=== Problem requirements ===
For every line in the data below, check for the word "respiratory", then state how many lines have it. Answer with the number only.

Records excerpted from a collection:
+===+

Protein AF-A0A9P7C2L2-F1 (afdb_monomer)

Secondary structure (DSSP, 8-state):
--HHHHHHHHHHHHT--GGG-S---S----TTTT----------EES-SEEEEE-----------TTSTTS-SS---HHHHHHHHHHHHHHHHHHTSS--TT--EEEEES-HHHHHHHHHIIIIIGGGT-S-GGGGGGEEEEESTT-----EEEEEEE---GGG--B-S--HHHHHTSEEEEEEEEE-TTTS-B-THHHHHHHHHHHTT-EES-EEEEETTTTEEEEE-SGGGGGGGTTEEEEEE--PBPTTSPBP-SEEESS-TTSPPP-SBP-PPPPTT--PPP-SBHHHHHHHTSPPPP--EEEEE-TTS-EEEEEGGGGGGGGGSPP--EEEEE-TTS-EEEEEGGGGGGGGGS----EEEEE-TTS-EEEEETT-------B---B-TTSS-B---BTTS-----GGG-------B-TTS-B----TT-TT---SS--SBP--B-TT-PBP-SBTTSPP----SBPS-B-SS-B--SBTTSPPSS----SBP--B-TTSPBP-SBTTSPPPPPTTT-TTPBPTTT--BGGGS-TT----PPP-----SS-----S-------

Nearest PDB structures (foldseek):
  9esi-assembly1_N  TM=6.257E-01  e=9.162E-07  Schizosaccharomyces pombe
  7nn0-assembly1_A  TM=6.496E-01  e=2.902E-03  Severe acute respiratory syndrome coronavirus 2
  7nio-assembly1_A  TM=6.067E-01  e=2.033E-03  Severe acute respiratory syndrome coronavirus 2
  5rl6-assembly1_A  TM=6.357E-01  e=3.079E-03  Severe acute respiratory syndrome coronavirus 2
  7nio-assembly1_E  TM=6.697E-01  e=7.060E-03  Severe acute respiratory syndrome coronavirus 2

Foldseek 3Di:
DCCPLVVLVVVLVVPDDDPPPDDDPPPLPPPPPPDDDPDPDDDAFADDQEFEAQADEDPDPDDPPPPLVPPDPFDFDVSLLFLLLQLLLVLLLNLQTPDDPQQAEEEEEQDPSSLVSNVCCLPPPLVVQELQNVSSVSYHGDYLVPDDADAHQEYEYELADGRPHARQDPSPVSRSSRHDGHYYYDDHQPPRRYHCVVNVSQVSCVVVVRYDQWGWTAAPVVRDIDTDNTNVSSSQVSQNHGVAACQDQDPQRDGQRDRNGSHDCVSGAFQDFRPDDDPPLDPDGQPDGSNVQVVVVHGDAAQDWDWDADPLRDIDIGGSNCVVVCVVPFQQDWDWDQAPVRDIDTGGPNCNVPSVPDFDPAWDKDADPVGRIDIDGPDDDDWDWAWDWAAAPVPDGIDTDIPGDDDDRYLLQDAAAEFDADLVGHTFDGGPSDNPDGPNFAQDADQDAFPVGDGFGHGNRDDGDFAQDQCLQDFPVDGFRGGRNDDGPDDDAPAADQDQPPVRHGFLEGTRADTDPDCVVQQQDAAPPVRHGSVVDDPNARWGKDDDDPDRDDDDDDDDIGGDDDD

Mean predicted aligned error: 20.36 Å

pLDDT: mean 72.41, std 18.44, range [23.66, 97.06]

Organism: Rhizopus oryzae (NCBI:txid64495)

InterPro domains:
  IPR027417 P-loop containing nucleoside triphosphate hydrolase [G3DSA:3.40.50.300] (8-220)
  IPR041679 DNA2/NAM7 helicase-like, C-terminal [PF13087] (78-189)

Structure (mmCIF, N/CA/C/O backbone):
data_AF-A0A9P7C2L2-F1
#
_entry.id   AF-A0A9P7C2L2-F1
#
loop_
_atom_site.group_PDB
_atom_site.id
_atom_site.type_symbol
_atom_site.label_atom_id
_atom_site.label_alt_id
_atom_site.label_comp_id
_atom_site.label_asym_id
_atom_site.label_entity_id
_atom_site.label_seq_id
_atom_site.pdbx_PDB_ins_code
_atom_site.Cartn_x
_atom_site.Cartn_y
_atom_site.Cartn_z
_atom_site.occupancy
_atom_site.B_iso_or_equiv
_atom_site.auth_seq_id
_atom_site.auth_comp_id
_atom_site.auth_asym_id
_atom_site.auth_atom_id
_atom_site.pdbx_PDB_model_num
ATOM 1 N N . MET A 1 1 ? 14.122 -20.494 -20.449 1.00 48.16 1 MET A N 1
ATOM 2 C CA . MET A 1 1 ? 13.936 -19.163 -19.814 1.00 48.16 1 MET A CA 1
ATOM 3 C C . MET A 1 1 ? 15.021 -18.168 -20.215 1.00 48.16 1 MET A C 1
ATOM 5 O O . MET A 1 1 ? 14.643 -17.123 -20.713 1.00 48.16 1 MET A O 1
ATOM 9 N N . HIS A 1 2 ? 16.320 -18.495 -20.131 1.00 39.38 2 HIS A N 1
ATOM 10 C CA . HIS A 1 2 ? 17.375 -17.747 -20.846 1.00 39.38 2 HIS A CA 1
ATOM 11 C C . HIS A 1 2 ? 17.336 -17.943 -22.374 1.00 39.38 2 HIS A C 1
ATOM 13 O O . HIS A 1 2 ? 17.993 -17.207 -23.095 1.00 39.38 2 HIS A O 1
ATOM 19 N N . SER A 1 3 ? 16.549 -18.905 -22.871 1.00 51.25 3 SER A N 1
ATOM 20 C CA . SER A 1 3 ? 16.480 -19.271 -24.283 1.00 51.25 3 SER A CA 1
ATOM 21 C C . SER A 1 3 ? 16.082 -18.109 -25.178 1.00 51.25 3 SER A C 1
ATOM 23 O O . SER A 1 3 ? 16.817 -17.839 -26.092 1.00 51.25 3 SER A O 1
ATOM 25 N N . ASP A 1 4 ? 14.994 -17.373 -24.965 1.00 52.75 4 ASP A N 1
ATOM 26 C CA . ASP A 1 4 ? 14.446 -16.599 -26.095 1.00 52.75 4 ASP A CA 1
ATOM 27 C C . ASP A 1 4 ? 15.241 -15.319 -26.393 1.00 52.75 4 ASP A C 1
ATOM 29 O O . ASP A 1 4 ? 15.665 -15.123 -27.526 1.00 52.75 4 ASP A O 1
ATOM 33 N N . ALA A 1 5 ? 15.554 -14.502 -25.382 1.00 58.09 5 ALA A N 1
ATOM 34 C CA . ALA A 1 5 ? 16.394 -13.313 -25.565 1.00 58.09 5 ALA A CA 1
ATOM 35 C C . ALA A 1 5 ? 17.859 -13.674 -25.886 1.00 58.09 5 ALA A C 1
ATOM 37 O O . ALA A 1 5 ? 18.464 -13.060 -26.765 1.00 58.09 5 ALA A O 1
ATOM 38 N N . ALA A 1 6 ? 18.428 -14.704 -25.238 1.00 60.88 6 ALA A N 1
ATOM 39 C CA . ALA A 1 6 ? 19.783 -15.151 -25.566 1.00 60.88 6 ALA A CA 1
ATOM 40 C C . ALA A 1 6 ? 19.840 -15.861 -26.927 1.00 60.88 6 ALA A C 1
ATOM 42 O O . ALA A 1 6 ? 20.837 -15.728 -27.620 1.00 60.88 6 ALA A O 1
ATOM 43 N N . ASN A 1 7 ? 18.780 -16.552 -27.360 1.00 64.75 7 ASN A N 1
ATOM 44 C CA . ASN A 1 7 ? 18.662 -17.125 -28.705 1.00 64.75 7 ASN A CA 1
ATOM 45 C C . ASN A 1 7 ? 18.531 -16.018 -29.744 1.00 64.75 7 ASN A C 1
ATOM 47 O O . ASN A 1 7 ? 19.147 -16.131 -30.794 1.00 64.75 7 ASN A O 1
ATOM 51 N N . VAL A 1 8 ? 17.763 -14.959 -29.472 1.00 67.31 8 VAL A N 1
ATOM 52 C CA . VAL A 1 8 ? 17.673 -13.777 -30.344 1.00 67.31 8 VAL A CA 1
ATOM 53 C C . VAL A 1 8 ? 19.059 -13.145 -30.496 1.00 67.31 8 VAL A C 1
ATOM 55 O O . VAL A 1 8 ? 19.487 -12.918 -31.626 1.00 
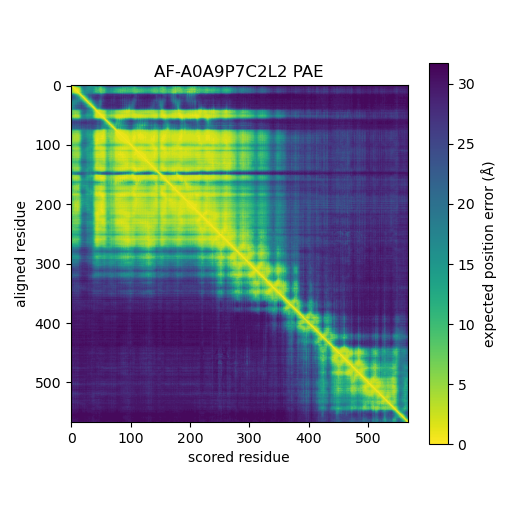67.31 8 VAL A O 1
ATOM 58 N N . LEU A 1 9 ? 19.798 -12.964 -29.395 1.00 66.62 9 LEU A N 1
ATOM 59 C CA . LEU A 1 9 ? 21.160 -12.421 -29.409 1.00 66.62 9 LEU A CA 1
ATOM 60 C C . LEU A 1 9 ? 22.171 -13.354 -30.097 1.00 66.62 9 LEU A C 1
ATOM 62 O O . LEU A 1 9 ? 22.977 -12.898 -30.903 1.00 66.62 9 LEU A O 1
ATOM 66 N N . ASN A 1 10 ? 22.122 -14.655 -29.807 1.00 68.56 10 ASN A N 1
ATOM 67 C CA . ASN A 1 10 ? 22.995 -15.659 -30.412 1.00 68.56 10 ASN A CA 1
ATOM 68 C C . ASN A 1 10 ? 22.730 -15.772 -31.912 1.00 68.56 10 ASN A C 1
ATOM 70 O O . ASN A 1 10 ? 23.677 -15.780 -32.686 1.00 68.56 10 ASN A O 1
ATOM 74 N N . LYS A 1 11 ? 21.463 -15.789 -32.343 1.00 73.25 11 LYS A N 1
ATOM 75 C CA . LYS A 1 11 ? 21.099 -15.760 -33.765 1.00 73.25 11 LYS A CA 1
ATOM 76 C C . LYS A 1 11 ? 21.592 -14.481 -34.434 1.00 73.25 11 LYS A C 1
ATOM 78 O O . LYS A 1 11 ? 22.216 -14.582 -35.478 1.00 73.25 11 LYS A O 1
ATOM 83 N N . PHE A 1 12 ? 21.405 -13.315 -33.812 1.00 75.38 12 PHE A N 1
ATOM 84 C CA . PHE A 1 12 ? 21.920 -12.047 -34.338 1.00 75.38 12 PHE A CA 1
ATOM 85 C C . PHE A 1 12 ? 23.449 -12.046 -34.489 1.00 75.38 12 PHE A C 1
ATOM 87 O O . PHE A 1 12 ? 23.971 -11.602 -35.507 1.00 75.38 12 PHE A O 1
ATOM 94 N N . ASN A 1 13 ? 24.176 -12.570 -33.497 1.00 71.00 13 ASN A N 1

+===+

=== Your response ===
4